▸ **ASSIGNMENT**
The reply must contain exactly the lines below from the one with "ATOM 24 C C" down to the one with "ATOM 66 C CA", both included, and nothing more; please omit the pictures.

▸ **RECORDS SUPPLIED**
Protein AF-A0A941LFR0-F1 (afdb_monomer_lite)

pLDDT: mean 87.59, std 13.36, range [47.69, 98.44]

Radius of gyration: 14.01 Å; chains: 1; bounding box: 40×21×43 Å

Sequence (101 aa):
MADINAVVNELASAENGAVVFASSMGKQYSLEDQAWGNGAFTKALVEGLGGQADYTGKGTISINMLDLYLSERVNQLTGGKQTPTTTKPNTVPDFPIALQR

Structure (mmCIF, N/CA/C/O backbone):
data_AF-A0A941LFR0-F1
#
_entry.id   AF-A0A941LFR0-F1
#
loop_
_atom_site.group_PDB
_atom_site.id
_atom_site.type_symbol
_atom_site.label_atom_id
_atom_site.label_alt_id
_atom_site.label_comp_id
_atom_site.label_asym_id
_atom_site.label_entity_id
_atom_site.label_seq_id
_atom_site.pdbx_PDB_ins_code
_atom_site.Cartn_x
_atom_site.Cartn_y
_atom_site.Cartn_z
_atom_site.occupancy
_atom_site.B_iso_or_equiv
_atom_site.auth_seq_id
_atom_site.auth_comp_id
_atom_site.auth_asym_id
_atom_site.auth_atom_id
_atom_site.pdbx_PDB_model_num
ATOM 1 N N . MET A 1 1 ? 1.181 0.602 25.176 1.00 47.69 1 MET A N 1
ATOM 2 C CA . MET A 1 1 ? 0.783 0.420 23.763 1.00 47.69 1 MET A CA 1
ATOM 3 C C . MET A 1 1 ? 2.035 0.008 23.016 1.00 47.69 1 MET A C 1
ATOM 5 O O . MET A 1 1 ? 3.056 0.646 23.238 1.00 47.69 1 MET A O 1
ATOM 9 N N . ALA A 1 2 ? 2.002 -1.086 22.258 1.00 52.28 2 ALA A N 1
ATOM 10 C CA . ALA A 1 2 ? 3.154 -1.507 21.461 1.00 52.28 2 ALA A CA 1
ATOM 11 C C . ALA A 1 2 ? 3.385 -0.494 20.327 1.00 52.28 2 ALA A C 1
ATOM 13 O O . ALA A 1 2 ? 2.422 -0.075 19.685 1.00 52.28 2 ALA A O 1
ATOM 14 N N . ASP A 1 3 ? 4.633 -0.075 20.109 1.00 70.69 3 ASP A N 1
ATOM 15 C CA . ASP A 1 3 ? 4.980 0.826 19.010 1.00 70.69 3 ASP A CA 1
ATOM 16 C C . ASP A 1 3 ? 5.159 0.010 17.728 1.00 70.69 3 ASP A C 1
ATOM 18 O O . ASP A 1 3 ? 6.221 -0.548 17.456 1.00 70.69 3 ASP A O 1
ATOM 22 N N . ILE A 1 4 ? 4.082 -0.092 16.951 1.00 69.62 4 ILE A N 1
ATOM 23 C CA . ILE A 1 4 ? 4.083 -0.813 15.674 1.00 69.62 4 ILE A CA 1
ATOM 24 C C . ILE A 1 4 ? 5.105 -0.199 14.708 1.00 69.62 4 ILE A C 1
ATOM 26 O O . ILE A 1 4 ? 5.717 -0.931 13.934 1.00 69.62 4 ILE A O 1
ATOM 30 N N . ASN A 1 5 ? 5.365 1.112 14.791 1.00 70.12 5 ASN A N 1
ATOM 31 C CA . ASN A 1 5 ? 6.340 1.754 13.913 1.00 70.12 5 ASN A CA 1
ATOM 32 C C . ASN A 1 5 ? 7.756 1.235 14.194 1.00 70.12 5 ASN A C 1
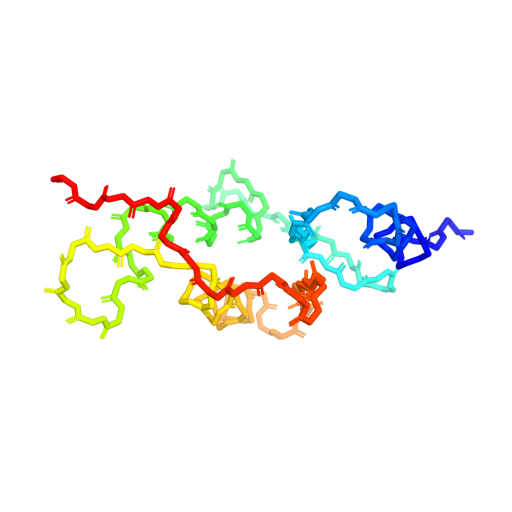
ATOM 34 O O . ASN A 1 5 ? 8.535 1.061 13.263 1.00 70.12 5 ASN A O 1
ATOM 38 N N . ALA A 1 6 ? 8.082 0.944 15.458 1.00 67.56 6 ALA A N 1
ATOM 39 C CA . ALA A 1 6 ? 9.374 0.371 15.824 1.00 67.56 6 ALA A CA 1
ATOM 40 C C . ALA A 1 6 ? 9.572 -1.029 15.218 1.00 67.56 6 ALA A C 1
ATOM 42 O O . ALA A 1 6 ? 10.628 -1.293 14.654 1.00 67.56 6 ALA A O 1
ATOM 43 N N . VAL A 1 7 ? 8.542 -1.881 15.241 1.00 67.62 7 VAL A N 1
ATOM 44 C CA . VAL A 1 7 ? 8.586 -3.235 14.649 1.00 67.62 7 VAL A CA 1
ATOM 45 C C . VAL A 1 7 ? 8.687 -3.180 13.123 1.00 67.62 7 VAL A C 1
ATOM 47 O O . VAL A 1 7 ? 9.447 -3.930 12.515 1.00 67.62 7 VAL A O 1
ATOM 50 N N . VAL A 1 8 ? 7.948 -2.266 12.490 1.00 67.94 8 VAL A N 1
ATOM 51 C CA . VAL A 1 8 ? 8.027 -2.041 11.039 1.00 67.94 8 VAL A CA 1
ATOM 52 C C . VAL A 1 8 ? 9.432 -1.578 10.638 1.00 67.94 8 VAL A C 1
ATOM 54 O O . VAL A 1 8 ? 9.993 -2.076 9.662 1.00 67.94 8 VAL A O 1
ATOM 57 N N . ASN A 1 9 ? 10.021 -0.660 11.407 1.00 65.94 9 ASN A N 1
ATOM 58 C CA . ASN A 1 9 ? 11.379 -0.176 11.173 1.00 65.94 9 ASN A CA 1
ATOM 59 C C . ASN A 1 9 ? 12.430 -1.265 11.420 1.00 65.94 9 ASN A C 1
ATOM 61 O O . ASN A 1 9 ? 13.391 -1.344 10.663 1.00 65.94 9 ASN A O 1
ATOM 65 N N . GLU A 1 10 ? 12.241 -2.126 12.422 1.00 61.59 10 GLU A N 1
ATOM 66 C CA . GLU A 1 10 ? 13.121 -3.267 12.694 1.00 61.59 10 GLU A CA 1
ATOM 67 C C . GLU A 1 10 ? 13.122 -4.260 11.522 1.00 61.59 10 GLU A C 1
ATOM 69 O O . GLU A 1 10 ? 14.191 -4.618 11.023 1.00 61.59 10 GLU A O 1
ATOM 74 N N . LEU A 1 11 ? 11.938 -4.618 11.007 1.00 60.44 11 LEU A N 1
ATOM 75 C CA . LEU A 1 11 ? 11.795 -5.517 9.857 1.00 60.44 11 LEU A CA 1
ATOM 76 C C . LEU A 1 11 ? 12.427 -4.939 8.580 1.00 60.44 11 LEU A C 1
ATOM 78 O O . LEU A 1 11 ? 12.983 -5.688 7.782 1.00 60.44 11 LEU A O 1
ATOM 82 N N . ALA A 1 12 ? 12.378 -3.617 8.405 1.00 59.91 12 ALA A N 1
ATOM 83 C CA . ALA A 1 12 ? 13.039 -2.924 7.301 1.00 59.91 12 ALA A CA 1
ATOM 84 C C . ALA A 1 12 ? 14.554 -2.723 7.510 1.00 59.91 12 ALA A C 1
ATOM 86 O O . ALA A 1 12 ? 15.275 -2.495 6.540 1.00 59.91 12 ALA A O 1
ATOM 87 N N . SER A 1 13 ? 15.029 -2.762 8.762 1.00 53.97 13 SER A N 1
ATOM 88 C CA . SER A 1 13 ? 16.440 -2.575 9.131 1.00 53.97 13 SER A CA 1
ATOM 89 C C . SER A 1 13 ? 17.266 -3.856 9.072 1.00 53.97 13 SER A C 1
ATOM 91 O O . SER A 1 13 ? 18.488 -3.783 8.946 1.00 53.97 13 SER A O 1
ATOM 93 N N . ALA A 1 14 ? 16.618 -5.025 9.137 1.00 51.44 14 ALA A N 1
ATOM 94 C CA . ALA A 1 14 ? 17.267 -6.274 8.778 1.00 51.44 14 ALA A CA 1
ATOM 95 C C . ALA A 1 14 ? 17.744 -6.127 7.329 1.00 51.44 14 ALA A C 1
ATOM 97 O O . ALA A 1 14 ? 16.947 -5.790 6.463 1.00 51.44 14 ALA A O 1
ATOM 98 N N . GLU A 1 15 ? 19.031 -6.352 7.061 1.00 51.00 15 GLU A N 1
ATOM 99 C CA . GLU A 1 15 ? 19.732 -6.089 5.787 1.00 51.00 15 GLU A CA 1
ATOM 100 C C . GLU A 1 15 ? 19.162 -6.830 4.546 1.00 51.00 15 GLU A C 1
ATOM 102 O O . GLU A 1 15 ? 19.737 -6.792 3.459 1.00 51.00 15 GLU A O 1
ATOM 107 N N . ASN A 1 16 ? 17.999 -7.467 4.682 1.00 53.41 16 ASN A N 1
ATOM 108 C CA . ASN A 1 16 ? 17.189 -8.049 3.628 1.00 53.41 16 ASN A CA 1
ATOM 109 C C . ASN A 1 16 ? 16.116 -7.050 3.168 1.00 53.41 16 ASN A C 1
ATOM 111 O O . ASN A 1 16 ? 15.336 -6.553 3.972 1.00 53.41 16 ASN A O 1
ATOM 115 N N . GLY A 1 17 ? 16.051 -6.793 1.856 1.00 71.06 17 GLY A N 1
ATOM 116 C CA . GLY A 1 17 ? 15.142 -5.844 1.199 1.00 71.06 17 GLY A CA 1
ATOM 117 C C . GLY A 1 17 ? 13.646 -6.153 1.345 1.00 71.06 17 GLY A C 1
ATOM 118 O O . GLY A 1 17 ? 12.983 -6.504 0.372 1.00 71.06 17 GLY A O 1
ATOM 119 N N . ALA A 1 18 ? 13.109 -6.012 2.553 1.00 83.81 18 ALA A N 1
ATOM 120 C CA . ALA A 1 18 ? 11.695 -6.135 2.852 1.00 83.81 18 ALA A CA 1
ATOM 121 C C . ALA A 1 18 ? 10.979 -4.807 2.584 1.00 83.81 18 ALA A C 1
ATOM 123 O O . ALA A 1 18 ? 11.443 -3.739 2.982 1.00 83.81 18 ALA A O 1
ATOM 124 N N . VAL A 1 19 ? 9.820 -4.884 1.932 
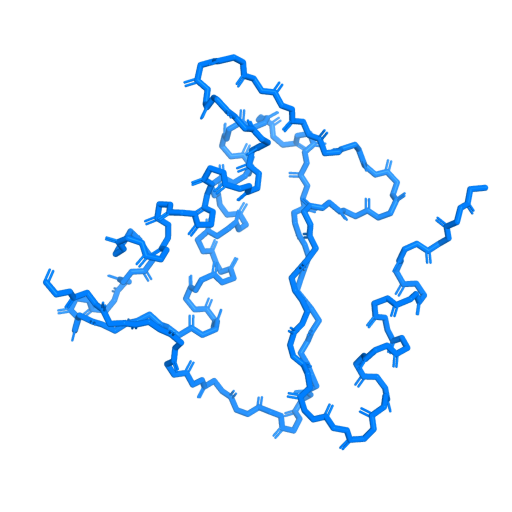1.00 88.69 19 VAL A N 1
ATOM 125 C CA . VAL A 1 19 ? 8.867 -3.775 1.856 1.00 88.69 19 VAL A CA 1
ATOM 126 C C . VAL A 1 19 ? 7.696 -4.112 2.758 1.00 88.69 19 VAL A C 1
ATOM 128 O O . VAL A 1 19 ? 7.108 -5.186 2.636 1.00 88.69 19 VAL A O 1
ATOM 131 N N . VAL A 1 20 ? 7.364 -3.201 3.663 1.00 91.81 20 VAL A N 1
ATOM 132 C CA . VAL A 1 20 ? 6.300 -3.393 4.644 1.00 91.81 20 VAL A CA 1
ATOM 133 C C . VAL A 1 20 ? 5.210 -2.371 4.389 1.00 91.81 20 VAL A C 1
ATOM 135 O O . VAL A 1 20 ? 5.464 -1.174 4.459 1.00 91.81 20 VAL A O 1
ATOM 138 N N . PHE A 1 21 ? 3.996 -2.851 4.147 1.00 94.25 21 PHE A N 1
ATOM 139 C CA . PHE A 1 21 ? 2.791 -2.031 4.161 1.00 94.25 21 PHE A CA 1
ATOM 140 C C . PHE A 1 21 ? 2.054 -2.275 5.477 1.00 94.25 21 PHE A C 1
ATOM 142 O O . PHE A 1 21 ? 1.772 -3.422 5.827 1.00 94.25 21 PHE A O 1
ATOM 149 N N . ALA A 1 22 ? 1.722 -1.209 6.196 1.00 94.19 22 ALA A N 1
ATOM 150 C CA . ALA A 1 22 ? 0.908 -1.260 7.401 1.00 94.19 22 ALA A CA 1
ATOM 151 C C . ALA A 1 22 ? -0.416 -0.525 7.173 1.00 94.19 22 ALA A C 1
ATOM 153 O O . ALA A 1 22 ? -0.465 0.524 6.528 1.00 94.19 22 ALA A O 1
ATOM 154 N N . SER A 1 23 ? -1.499 -1.079 7.718 1.00 92.94 23 SER A N 1
ATOM 155 C CA . SER A 1 23 ? -2.858 -0.577 7.504 1.00 92.94 23 SER A CA 1
ATOM 156 C C . SER A 1 23 ? -3.102 0.801 8.106 1.00 92.94 23 SER A C 1
ATOM 158 O O . SER A 1 23 ? -3.917 1.557 7.579 1.00 92.94 23 SER A O 1
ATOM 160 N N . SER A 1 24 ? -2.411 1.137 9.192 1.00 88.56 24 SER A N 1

▸ **YOUR RESPONSE**
ATOM 24 C C . ILE A 1 4 ? 5.105 -0.199 14.708 1.00 69.62 4 ILE A C 1
ATOM 26 O O . ILE A 1 4 ? 5.717 -0.931 13.934 1.00 69.62 4 ILE A O 1
ATOM 30 N N . ASN A 1 5 ? 5.365 1.112 14.791 1.00 70.12 5 ASN A N 1
ATOM 31 C CA . ASN A 1 5 ? 6.340 1.754 13.913 1.00 70.12 5 ASN A CA 1
ATOM 32 C C . ASN A 1 5 ? 7.756 1.235 14.194 1.00 70.12 5 ASN A C 1
ATOM 34 O O . ASN A 1 5 ? 8.535 1.061 13.263 1.00 70.12 5 ASN A O 1
ATOM 38 N N . ALA A 1 6 ? 8.082 0.944 15.458 1.00 67.56 6 ALA A N 1
ATOM 39 C CA . ALA A 1 6 ? 9.374 0.371 15.824 1.00 67.56 6 ALA A CA 1
ATOM 40 C C . ALA A 1 6 ? 9.572 -1.029 15.218 1.00 67.56 6 ALA A C 1
ATOM 42 O O . ALA A 1 6 ? 10.628 -1.293 14.654 1.00 67.56 6 ALA A O 1
ATOM 43 N N . VAL A 1 7 ? 8.542 -1.881 15.241 1.00 67.62 7 VAL A N 1
ATOM 44 C CA . VAL A 1 7 ? 8.586 -3.235 14.649 1.00 67.62 7 VAL A CA 1
ATOM 45 C C . VAL A 1 7 ? 8.687 -3.180 13.123 1.00 67.62 7 VAL A C 1
ATOM 47 O O . VAL A 1 7 ? 9.447 -3.930 12.515 1.00 67.62 7 VAL A O 1
ATOM 50 N N . VAL A 1 8 ? 7.948 -2.266 12.490 1.00 67.94 8 VAL A N 1
ATOM 51 C CA . VAL A 1 8 ? 8.027 -2.041 11.039 1.00 67.94 8 VAL A CA 1
ATOM 52 C C . VAL A 1 8 ? 9.432 -1.578 10.638 1.00 67.94 8 VAL A C 1
ATOM 54 O O . VAL A 1 8 ? 9.993 -2.076 9.662 1.00 67.94 8 VAL A O 1
ATOM 57 N N . ASN A 1 9 ? 10.021 -0.660 11.407 1.00 65.94 9 ASN A N 1
ATOM 58 C CA . ASN A 1 9 ? 11.379 -0.176 11.173 1.00 65.94 9 ASN A CA 1
ATOM 59 C C . ASN A 1 9 ? 12.430 -1.265 11.420 1.00 65.94 9 ASN A C 1
ATOM 61 O O . ASN A 1 9 ? 13.391 -1.344 10.663 1.00 65.94 9 ASN A O 1
ATOM 65 N N . GLU A 1 10 ? 12.241 -2.126 12.422 1.00 61.59 10 GLU A N 1
ATOM 66 C CA . GLU A 1 10 ? 13.121 -3.267 12.694 1.00 61.59 10 GLU A CA 1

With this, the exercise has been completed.